Валера вдруг разом перестала плакать и выпрямилась. Жалостливо взглянула на Таню красными опухшими глазами.
– Вы когда уходите?
– спросила она.
– А ты реветь не будешь?
– спросила в свою очередь Таня и, получив в ответ не слишком уверенное мотание головой, со вздохом сообщила: - Завтра с утра.
Валера не всхлипнула, не удивилась, не огорчилась. Она только прикусила губу и кивнула, будто подтверждая какие-то свои опасения или мысли. Потом уставилась на Таню.
– У меня, Танюша, предчувствие плохое.
– Ну, ты нашла, конечно, что сказать!
– возмутилась Таня.
– Нет, послушай, не обижайся, Лисёнок!
– воскликнула Валера, встала, в волнении заломила руки.
– Правда… Не знаю. Не знаю, чего боюсь. А только… вот так.
– Ты, Валерик, этот настрой брось!
– примирительно проговорила Таня, подтягивая Ланскую к себе за руку.

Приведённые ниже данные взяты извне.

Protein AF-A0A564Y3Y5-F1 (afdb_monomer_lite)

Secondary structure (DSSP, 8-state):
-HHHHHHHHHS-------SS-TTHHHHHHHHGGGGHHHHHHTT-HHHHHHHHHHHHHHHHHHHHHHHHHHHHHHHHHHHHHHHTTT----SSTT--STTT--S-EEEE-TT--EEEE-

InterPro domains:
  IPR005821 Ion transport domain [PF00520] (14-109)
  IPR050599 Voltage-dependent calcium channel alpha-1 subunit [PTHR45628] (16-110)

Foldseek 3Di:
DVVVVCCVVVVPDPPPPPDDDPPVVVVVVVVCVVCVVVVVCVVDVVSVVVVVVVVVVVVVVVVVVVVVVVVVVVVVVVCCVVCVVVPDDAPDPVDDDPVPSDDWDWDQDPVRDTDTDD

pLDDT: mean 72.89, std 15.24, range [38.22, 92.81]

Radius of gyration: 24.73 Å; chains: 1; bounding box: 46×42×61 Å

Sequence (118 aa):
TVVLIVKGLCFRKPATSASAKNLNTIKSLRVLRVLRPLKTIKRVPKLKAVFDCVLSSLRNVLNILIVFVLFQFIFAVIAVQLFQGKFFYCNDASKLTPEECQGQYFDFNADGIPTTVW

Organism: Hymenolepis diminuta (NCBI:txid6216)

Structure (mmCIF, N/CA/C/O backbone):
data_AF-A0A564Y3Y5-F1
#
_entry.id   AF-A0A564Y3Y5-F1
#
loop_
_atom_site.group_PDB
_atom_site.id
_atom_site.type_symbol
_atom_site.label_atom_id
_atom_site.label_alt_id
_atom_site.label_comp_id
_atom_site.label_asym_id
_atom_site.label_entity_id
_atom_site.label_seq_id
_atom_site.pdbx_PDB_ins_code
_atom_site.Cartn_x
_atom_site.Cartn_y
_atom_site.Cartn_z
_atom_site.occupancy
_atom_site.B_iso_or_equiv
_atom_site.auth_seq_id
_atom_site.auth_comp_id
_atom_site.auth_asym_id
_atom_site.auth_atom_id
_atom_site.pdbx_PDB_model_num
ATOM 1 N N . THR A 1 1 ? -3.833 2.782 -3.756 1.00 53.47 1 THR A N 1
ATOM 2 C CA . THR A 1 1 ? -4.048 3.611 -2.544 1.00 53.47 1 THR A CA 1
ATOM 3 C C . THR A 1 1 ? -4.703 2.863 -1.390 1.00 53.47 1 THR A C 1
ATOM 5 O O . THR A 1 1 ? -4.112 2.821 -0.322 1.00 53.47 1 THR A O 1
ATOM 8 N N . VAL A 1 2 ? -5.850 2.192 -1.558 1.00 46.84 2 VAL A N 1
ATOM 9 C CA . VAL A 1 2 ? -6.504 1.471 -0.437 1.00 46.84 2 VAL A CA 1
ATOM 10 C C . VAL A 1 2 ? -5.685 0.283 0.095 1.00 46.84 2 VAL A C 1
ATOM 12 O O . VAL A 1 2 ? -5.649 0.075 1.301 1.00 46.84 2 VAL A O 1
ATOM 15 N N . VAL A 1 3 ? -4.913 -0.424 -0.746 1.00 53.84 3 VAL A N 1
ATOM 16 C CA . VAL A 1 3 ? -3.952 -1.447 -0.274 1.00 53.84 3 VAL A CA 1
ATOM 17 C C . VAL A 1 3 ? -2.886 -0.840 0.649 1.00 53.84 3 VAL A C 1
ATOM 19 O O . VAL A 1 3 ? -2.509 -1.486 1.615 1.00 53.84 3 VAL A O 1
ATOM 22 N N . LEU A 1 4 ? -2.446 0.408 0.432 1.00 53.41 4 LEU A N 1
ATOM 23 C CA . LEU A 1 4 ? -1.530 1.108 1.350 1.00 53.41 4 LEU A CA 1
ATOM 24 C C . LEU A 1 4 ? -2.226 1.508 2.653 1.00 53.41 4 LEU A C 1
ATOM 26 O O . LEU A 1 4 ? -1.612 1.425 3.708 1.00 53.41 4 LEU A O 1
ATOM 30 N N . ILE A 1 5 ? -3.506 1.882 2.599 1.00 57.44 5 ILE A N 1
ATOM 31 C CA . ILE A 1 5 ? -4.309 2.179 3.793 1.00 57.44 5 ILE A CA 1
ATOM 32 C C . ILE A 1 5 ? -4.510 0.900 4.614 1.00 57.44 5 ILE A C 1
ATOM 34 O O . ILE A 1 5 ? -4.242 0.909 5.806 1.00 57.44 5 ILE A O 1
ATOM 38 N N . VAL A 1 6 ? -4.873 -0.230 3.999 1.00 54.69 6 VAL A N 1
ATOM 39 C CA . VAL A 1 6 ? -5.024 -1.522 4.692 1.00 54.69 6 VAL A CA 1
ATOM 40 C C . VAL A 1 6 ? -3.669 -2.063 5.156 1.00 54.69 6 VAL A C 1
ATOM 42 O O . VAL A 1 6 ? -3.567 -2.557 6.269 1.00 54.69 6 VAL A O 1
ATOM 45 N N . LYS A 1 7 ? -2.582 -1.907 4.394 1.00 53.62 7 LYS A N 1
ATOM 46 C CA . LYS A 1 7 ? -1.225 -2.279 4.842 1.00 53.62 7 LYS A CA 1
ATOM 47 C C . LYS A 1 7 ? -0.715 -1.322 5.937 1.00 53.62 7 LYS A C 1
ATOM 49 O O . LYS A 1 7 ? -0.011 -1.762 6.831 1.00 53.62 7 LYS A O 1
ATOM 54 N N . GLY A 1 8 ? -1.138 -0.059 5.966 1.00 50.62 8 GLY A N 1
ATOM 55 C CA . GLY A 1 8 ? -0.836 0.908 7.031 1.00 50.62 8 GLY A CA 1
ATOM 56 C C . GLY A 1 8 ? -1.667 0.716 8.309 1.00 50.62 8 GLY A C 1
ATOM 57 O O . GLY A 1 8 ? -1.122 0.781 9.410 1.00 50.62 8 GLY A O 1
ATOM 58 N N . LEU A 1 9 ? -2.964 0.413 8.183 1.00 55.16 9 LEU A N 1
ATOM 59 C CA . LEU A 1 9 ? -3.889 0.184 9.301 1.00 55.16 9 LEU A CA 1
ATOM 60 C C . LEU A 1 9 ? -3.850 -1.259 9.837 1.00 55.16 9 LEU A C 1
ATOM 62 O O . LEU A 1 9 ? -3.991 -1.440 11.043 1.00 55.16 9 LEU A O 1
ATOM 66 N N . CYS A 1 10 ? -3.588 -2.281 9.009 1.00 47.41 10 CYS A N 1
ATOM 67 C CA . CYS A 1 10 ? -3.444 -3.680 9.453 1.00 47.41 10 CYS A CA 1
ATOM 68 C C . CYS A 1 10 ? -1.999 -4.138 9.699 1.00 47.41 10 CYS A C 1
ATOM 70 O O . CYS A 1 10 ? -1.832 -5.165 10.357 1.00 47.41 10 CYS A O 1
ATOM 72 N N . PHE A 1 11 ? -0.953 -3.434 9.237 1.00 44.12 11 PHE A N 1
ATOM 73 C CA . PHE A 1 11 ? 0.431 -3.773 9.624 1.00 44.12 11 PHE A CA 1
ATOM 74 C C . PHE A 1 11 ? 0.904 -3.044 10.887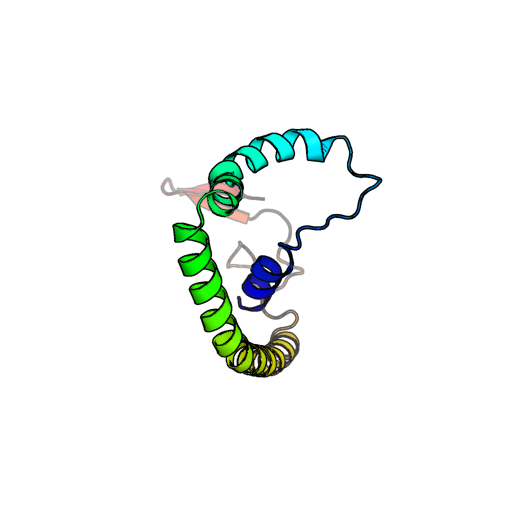 1.00 44.12 11 PHE A C 1
ATOM 76 O O . PHE A 1 11 ? 1.945 -3.390 11.444 1.00 44.12 11 PHE A O 1
ATOM 83 N N . ARG A 1 12 ? 0.082 -2.158 11.467 1.00 47.53 12 ARG A N 1
ATOM 84 C CA . ARG A 1 12 ? 0.190 -1.827 12.893 1.00 47.53 12 ARG A CA 1
ATOM 85 C C . ARG A 1 12 ? -0.519 -2.876 13.754 1.00 47.53 12 ARG A C 1
ATOM 87 O O . ARG A 1 12 ? -1.383 -2.563 14.565 1.00 47.53 12 ARG A O 1
ATOM 94 N N . LYS A 1 13 ? -0.113 -4.140 13.618 1.00 38.22 13 LYS A N 1
ATOM 95 C CA . LYS A 1 13 ? -0.319 -5.120 14.691 1.00 38.22 13 LYS A CA 1
ATOM 96 C C . LYS A 1 13 ? 0.669 -4.779 15.811 1.00 38.22 13 LYS A C 1
ATOM 98 O O . LYS A 1 13 ? 1.870 -4.743 15.537 1.00 38.22 13 LYS A O 1
ATOM 103 N N . PRO A 1 14 ? 0.247 -4.566 17.070 1.00 44.62 14 PRO A N 1
ATOM 104 C CA . PRO A 1 14 ? 1.152 -4.772 18.188 1.00 44.62 14 PRO A CA 1
ATOM 105 C C . PRO A 1 14 ? 1.475 -6.271 18.227 1.00 44.62 14 PRO A C 1
ATOM 107 O O . PRO A 1 14 ? 0.768 -7.062 18.839 1.00 44.62 14 PRO A O 1
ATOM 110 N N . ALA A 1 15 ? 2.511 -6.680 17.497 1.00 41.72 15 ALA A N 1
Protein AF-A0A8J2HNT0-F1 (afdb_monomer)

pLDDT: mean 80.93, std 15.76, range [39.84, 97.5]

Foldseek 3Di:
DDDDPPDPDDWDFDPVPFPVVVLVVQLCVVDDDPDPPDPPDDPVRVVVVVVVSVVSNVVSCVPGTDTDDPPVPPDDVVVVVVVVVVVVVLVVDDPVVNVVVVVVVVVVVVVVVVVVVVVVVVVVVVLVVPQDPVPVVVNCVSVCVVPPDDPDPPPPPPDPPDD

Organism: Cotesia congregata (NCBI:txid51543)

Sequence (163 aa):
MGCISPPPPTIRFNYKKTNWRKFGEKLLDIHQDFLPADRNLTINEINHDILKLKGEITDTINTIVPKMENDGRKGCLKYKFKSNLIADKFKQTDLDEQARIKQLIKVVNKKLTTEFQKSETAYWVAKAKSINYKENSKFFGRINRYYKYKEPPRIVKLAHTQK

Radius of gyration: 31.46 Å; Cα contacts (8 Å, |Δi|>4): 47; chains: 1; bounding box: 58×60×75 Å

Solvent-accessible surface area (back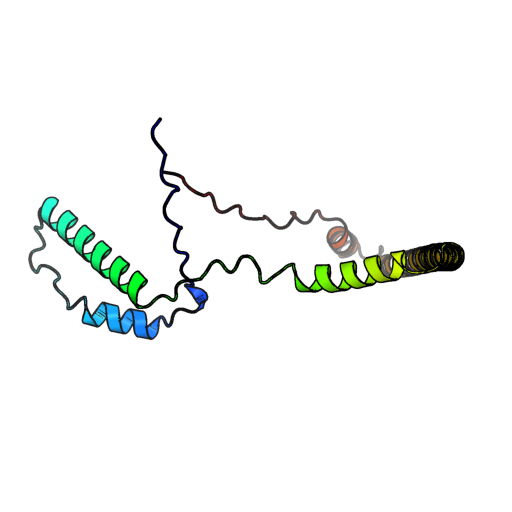bone atoms only — not comparable to full-atom values): 10210 Å² total; per-residue (Å²): 138,83,82,78,75,78,78,78,82,82,83,42,67,34,74,89,77,37,61,63,67,61,48,50,55,50,48,51,68,72,55,66,86,79,71,71,89,64,90,80,66,50,74,66,56,54,51,49,52,53,51,48,53,51,49,55,51,50,52,49,44,70,70,63,38,47,71,46,75,84,66,90,65,85,80,68,57,79,60,51,56,58,53,47,54,52,52,55,53,51,69,73,45,57,71,68,59,46,51,52,52,51,52,50,52,53,52,51,51,52,51,50,52,51,53,48,52,51,50,52,51,52,50,52,52,54,52,55,72,70,55,55,76,88,44,66,86,53,33,58,62,57,52,44,70,76,71,52,86,69,78,71,82,78,77,77,73,77,76,81,78,82,127

Mean predicted aligned error: 17.8 Å

Secondary structure (DSSP, 8-state):
----PPPPP-PEE-GGG--HHHHHHHHHHH------S-S---HHHHHHHHHHHHHHHHHHHHHHSPEE---TTTTTHHHHHHHHHHHHHHHHS-HHHHHHHHHHHHHHHHHHHHHHHHHHHHHHHHHHHT--TT-HHHHHHHHHHHHSPPPPP----------

Structure (mmCIF, N/CA/C/O backbone):
data_AF-A0A8J2HNT0-F1
#
_entry.id   AF-A0A8J2HNT0-F1
#
loop_
_atom_site.group_PDB
_atom_site.id
_atom_site.type_symbol
_atom_site.label_atom_id
_atom_site.label_alt_id
_atom_site.label_comp_id
_atom_site.label_asym_id
_atom_site.label_entity_id
_atom_site.label_seq_id
_atom_site.pdbx_PDB_ins_code
_atom_site.Cartn_x
_atom_site.Cartn_y
_atom_site.Cartn_z
_atom_site.occupancy
_atom_site.B_iso_or_equiv
_atom_site.auth_seq_id
_atom_site.auth_comp_id
_atom_site.auth_asym_id
_atom_site.auth_atom_id
_atom_site.pdbx_PDB_model_num
ATOM 1 N N . MET A 1 1 ? 27.626 -17.307 33.895 1.00 39.84 1 MET A N 1
ATOM 2 C CA . MET A 1 1 ? 26.960 -16.642 32.754 1.00 39.84 1 MET A CA 1
ATOM 3 C C . MET A 1 1 ? 25.559 -17.219 32.630 1.00 39.84 1 MET A C 1
ATOM 5 O O . MET A 1 1 ? 25.444 -18.393 32.314 1.00 39.84 1 MET A O 1
ATOM 9 N N . GLY A 1 2 ? 24.518 -16.459 32.976 1.00 45.34 2 GLY A N 1
ATOM 10 C CA . GLY A 1 2 ? 23.129 -16.917 32.867 1.00 45.34 2 GLY A CA 1
ATOM 11 C C . GLY A 1 2 ? 22.574 -16.598 31.482 1.00 45.34 2 GLY A C 1
ATOM 12 O O . GLY A 1 2 ? 22.509 -15.430 31.106 1.00 45.34 2 GLY A O 1
ATOM 13 N N . CYS A 1 3 ? 22.207 -17.619 30.711 1.00 40.81 3 CYS A N 1
ATOM 14 C CA . CYS A 1 3 ? 21.492 -17.441 29.452 1.00 40.81 3 CYS A CA 1
ATOM 15 C C . CYS A 1 3 ? 20.075 -16.946 29.762 1.00 40.81 3 CYS A C 1
ATOM 17 O O . CYS A 1 3 ? 19.251 -17.696 30.280 1.00 40.81 3 CYS A O 1
ATOM 19 N N . ILE A 1 4 ? 19.798 -15.679 29.464 1.00 45.44 4 ILE A N 1
ATOM 20 C CA . ILE A 1 4 ? 18.446 -15.128 29.531 1.00 45.44 4 ILE A CA 1
ATOM 21 C C . ILE A 1 4 ? 17.663 -15.782 28.392 1.00 45.44 4 ILE A C 1
ATOM 23 O O . ILE A 1 4 ? 17.975 -15.575 27.218 1.00 45.44 4 ILE A O 1
ATOM 27 N N . SER A 1 5 ? 16.685 -16.619 28.733 1.00 46.16 5 SER A N 1
ATOM 28 C CA . SER A 1 5 ? 15.794 -17.228 27.749 1.00 46.16 5 SER A CA 1
ATOM 29 C C . SER A 1 5 ? 15.061 -16.129 26.972 1.00 46.16 5 SER A C 1
ATOM 31 O O . SER A 1 5 ? 14.590 -15.171 27.595 1.00 46.16 5 SER A O 1
ATOM 33 N N . PRO A 1 6 ? 14.930 -16.244 25.639 1.00 57.75 6 PRO A N 1
ATOM 34 C CA . PRO A 1 6 ? 14.177 -15.274 24.859 1.00 57.75 6 PRO A CA 1
ATOM 35 C C . PRO A 1 6 ? 12.729 -15.201 25.369 1.00 57.75 6 PRO A C 1
ATOM 37 O O . PRO A 1 6 ? 12.168 -16.231 25.758 1.00 57.75 6 PRO A O 1
ATOM 40 N N . PRO A 1 7 ? 12.114 -14.004 25.382 1.00 55.75 7 PRO A N 1
ATOM 41 C CA . PRO A 1 7 ? 10.740 -13.857 25.828 1.00 55.75 7 PRO A CA 1
ATOM 42 C C . PRO A 1 7 ? 9.820 -14.737 24.971 1.00 55.75 7 PRO A C 1
ATOM 44 O O . PRO A 1 7 ? 10.031 -14.842 23.755 1.00 55.75 7 PRO A O 1
ATOM 47 N N . PRO A 1 8 ? 8.806 -15.377 25.578 1.00 58.25 8 PRO A N 1
ATOM 48 C CA . PRO A 1 8 ? 7.900 -16.251 24.854 1.00 58.25 8 PRO A CA 1
ATOM 49 C C . PRO A 1 8 ? 7.218 -15.488 23.709 1.00 58.25 8 PRO A C 1
ATOM 51 O O . PRO A 1 8 ? 6.923 -14.293 23.836 1.00 58.25 8 PRO A O 1
ATOM 54 N N . PRO A 1 9 ? 6.971 -16.151 22.568 1.00 61.19 9 PRO A N 1
ATOM 55 C CA . PRO A 1 9 ? 6.368 -15.506 21.414 1.00 61.19 9 PRO A CA 1
ATOM 56 C C . PRO A 1 9 ? 4.994 -14.941 21.785 1.00 61.19 9 PRO A C 1
ATOM 58 O O . PRO A 1 9 ? 4.118 -15.654 22.274 1.00 61.19 9 PRO A O 1
ATOM 61 N N . THR A 1 10 ? 4.794 -13.646 21.531 1.00 71.75 10 THR A N 1
ATOM 62 C CA . THR A 1 10 ? 3.497 -12.994 21.734 1.00 71.75 10 THR A CA 1
ATOM 63 C C . THR A 1 10 ? 2.491 -13.557 20.731 1.00 71.75 10 THR A C 1
ATOM 65 O O . THR A 1 10 ? 2.547 -13.271 19.533 1.00 71.75 10 THR A O 1
ATOM 68 N N . ILE A 1 11 ? 1.572 -14.397 21.213 1.00 75.25 11 ILE A N 1
ATOM 69 C CA . ILE A 1 11 ? 0.484 -14.945 20.401 1.00 75.25 11 ILE A CA 1
ATOM 70 C C . ILE A 1 11 ? -0.426 -13.782 20.000 1.00 75.25 11 ILE A C 1
ATOM 72 O O . ILE A 1 11 ? -1.030 -13.126 20.847 1.00 75.25 11 ILE A O 1
ATOM 76 N N . ARG A 1 12 ? -0.523 -13.510 18.696 1.00 84.19 12 ARG A N 1
ATOM 77 C CA . ARG A 1 12 ? -1.460 -12.520 18.156 1.00 84.19 12 ARG A CA 1
ATOM 78 C C . ARG A 1 12 ? -2.737 -13.224 17.732 1.00 84.19 12 ARG A C 1
ATOM 80 O O . ARG A 1 12 ? -2.694 -14.193 16.985 1.00 84.19 12 ARG A O 1
ATOM 87 N N . PHE A 1 13 ? -3.876 -12.719 18.173 1.00 89.62 13 PHE A N 1
ATOM 88 C CA . PHE A 1 13 ? -5.190 -13.240 17.807 1.00 89.62 13 PHE A CA 1
ATOM 89 C C . PHE A 1 13 ? -5.777 -12.482 16.612 1.00 89.62 13 PHE A C 1
ATOM 91 O O . PHE A 1 13 ? -5.577 -11.274 16.465 1.00 89.62 13 PHE A O 1
ATOM 98 N N . ASN A 1 14 ? -6.518 -13.176 15.746 1.00 90.44 14 ASN A N 1
ATOM 99 C CA . ASN A 1 14 ? -7.191 -12.570 14.598 1.00 90.44 14 ASN A CA 1
ATOM 100 C C . ASN A 1 14 ? -8.678 -12.312 14.870 1.00 90.44 14 ASN A C 1
ATOM 102 O O . ASN A 1 14 ? -9.549 -12.982 14.316 1.00 90.44 14 ASN A O 1
ATOM 106 N N . TYR A 1 15 ? -8.965 -11.279 15.663 1.00 91.62 15 TYR A N 1
ATOM 107 C CA . TYR A 1 15 ? -10.332 -10.914 16.055 1.00 91.62 15 TYR A CA 1
ATOM 108 C C . TYR A 1 15 ? -11.271 -10.605 14.879 1.00 91.62 15 TY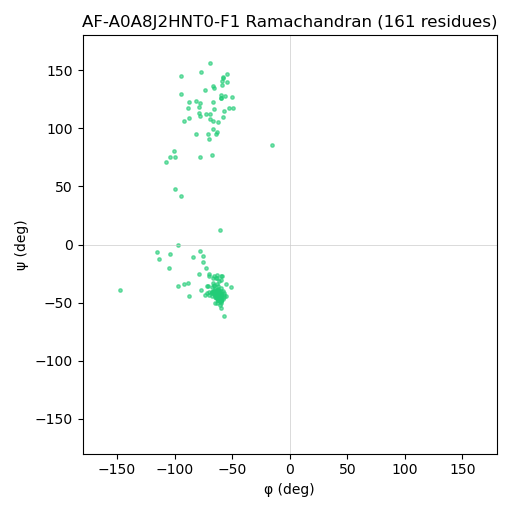R A C 1
ATOM 110 O O . TYR A 1 15 ? -12.478 -10.795 14.978 1.00 91.62 15 TYR A O 1
ATOM 118 N N . LYS A 1 16 ? -10.730 -10.158 13.736 1.00 90.56 16 LYS A N 1
ATOM 119 C CA . LYS A 1 16 ? -11.532 -9.865 12.536 1.00 90.56 16 LYS A CA 1
ATOM 120 C C . LYS A 1 16 ? -12.088 -11.122 11.872 1.00 90.56 16 LYS A C 1
ATOM 122 O O . LYS A 1 16 ? -13.097 -11.039 11.184 1.00 90.56 16 LYS A O 1
ATOM 127 N N . LYS A 1 17 ? -11.408 -12.261 12.031 1.00 90.69 17 LYS A N 1
ATOM 128 C CA . LYS A 1 17 ? -11.831 -13.553 11.473 1.00 90.69 17 LYS A CA 1
ATOM 129 C C . LYS A 1 17 ? -12.576 -14.422 12.484 1.00 90.69 17 LYS A C 1
ATOM 131 O O . LYS A 1 17 ? -12.970 -15.534 12.142 1.00 90.69 17 LYS A O 1
ATOM 136 N N . THR A 1 18 ? -12.751 -13.946 13.712 1.00 94.12 18 THR A N 1
ATOM 137 C CA . THR A 1 18 ? -13.493 -14.670 14.740 1.00 94.12 18 THR A CA 1
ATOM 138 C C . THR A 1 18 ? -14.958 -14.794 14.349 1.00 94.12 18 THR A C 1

– Ты это брось. Нам подробностей о задании не говорят, но ты сама подумай: кто на опасное задание трёх девок посылать будет?
– Да ещё таких, как вы!
– фыркнула Валера, слегка, кажется, успокоившись, и у Тани на сердце полегчало.
– Вот именно!
– весело поддакнула она. В это время у входа раздался страшный шум, будто внутрь ломилось, по крайней мере, стадо оленей, и на пороге, едва не выломав дверь, появилась почти неузнаваемая из-за налипшего повсюду снега Машка.
– Ну, ну! Дверь закрывай, всё тепло уйдёт!
– строго прикрикнула на неё Валера, всё же повеселев, но Машка и не подумала обратить на неё внимание. Она, стащив с головы шапку и продемонстрировав всем пылающие от мороза щёки и сияющую до ушей улыбку, с разбегу плюхнулась на лежанку.
– Ой как хотела меня мать да за пятого отдать!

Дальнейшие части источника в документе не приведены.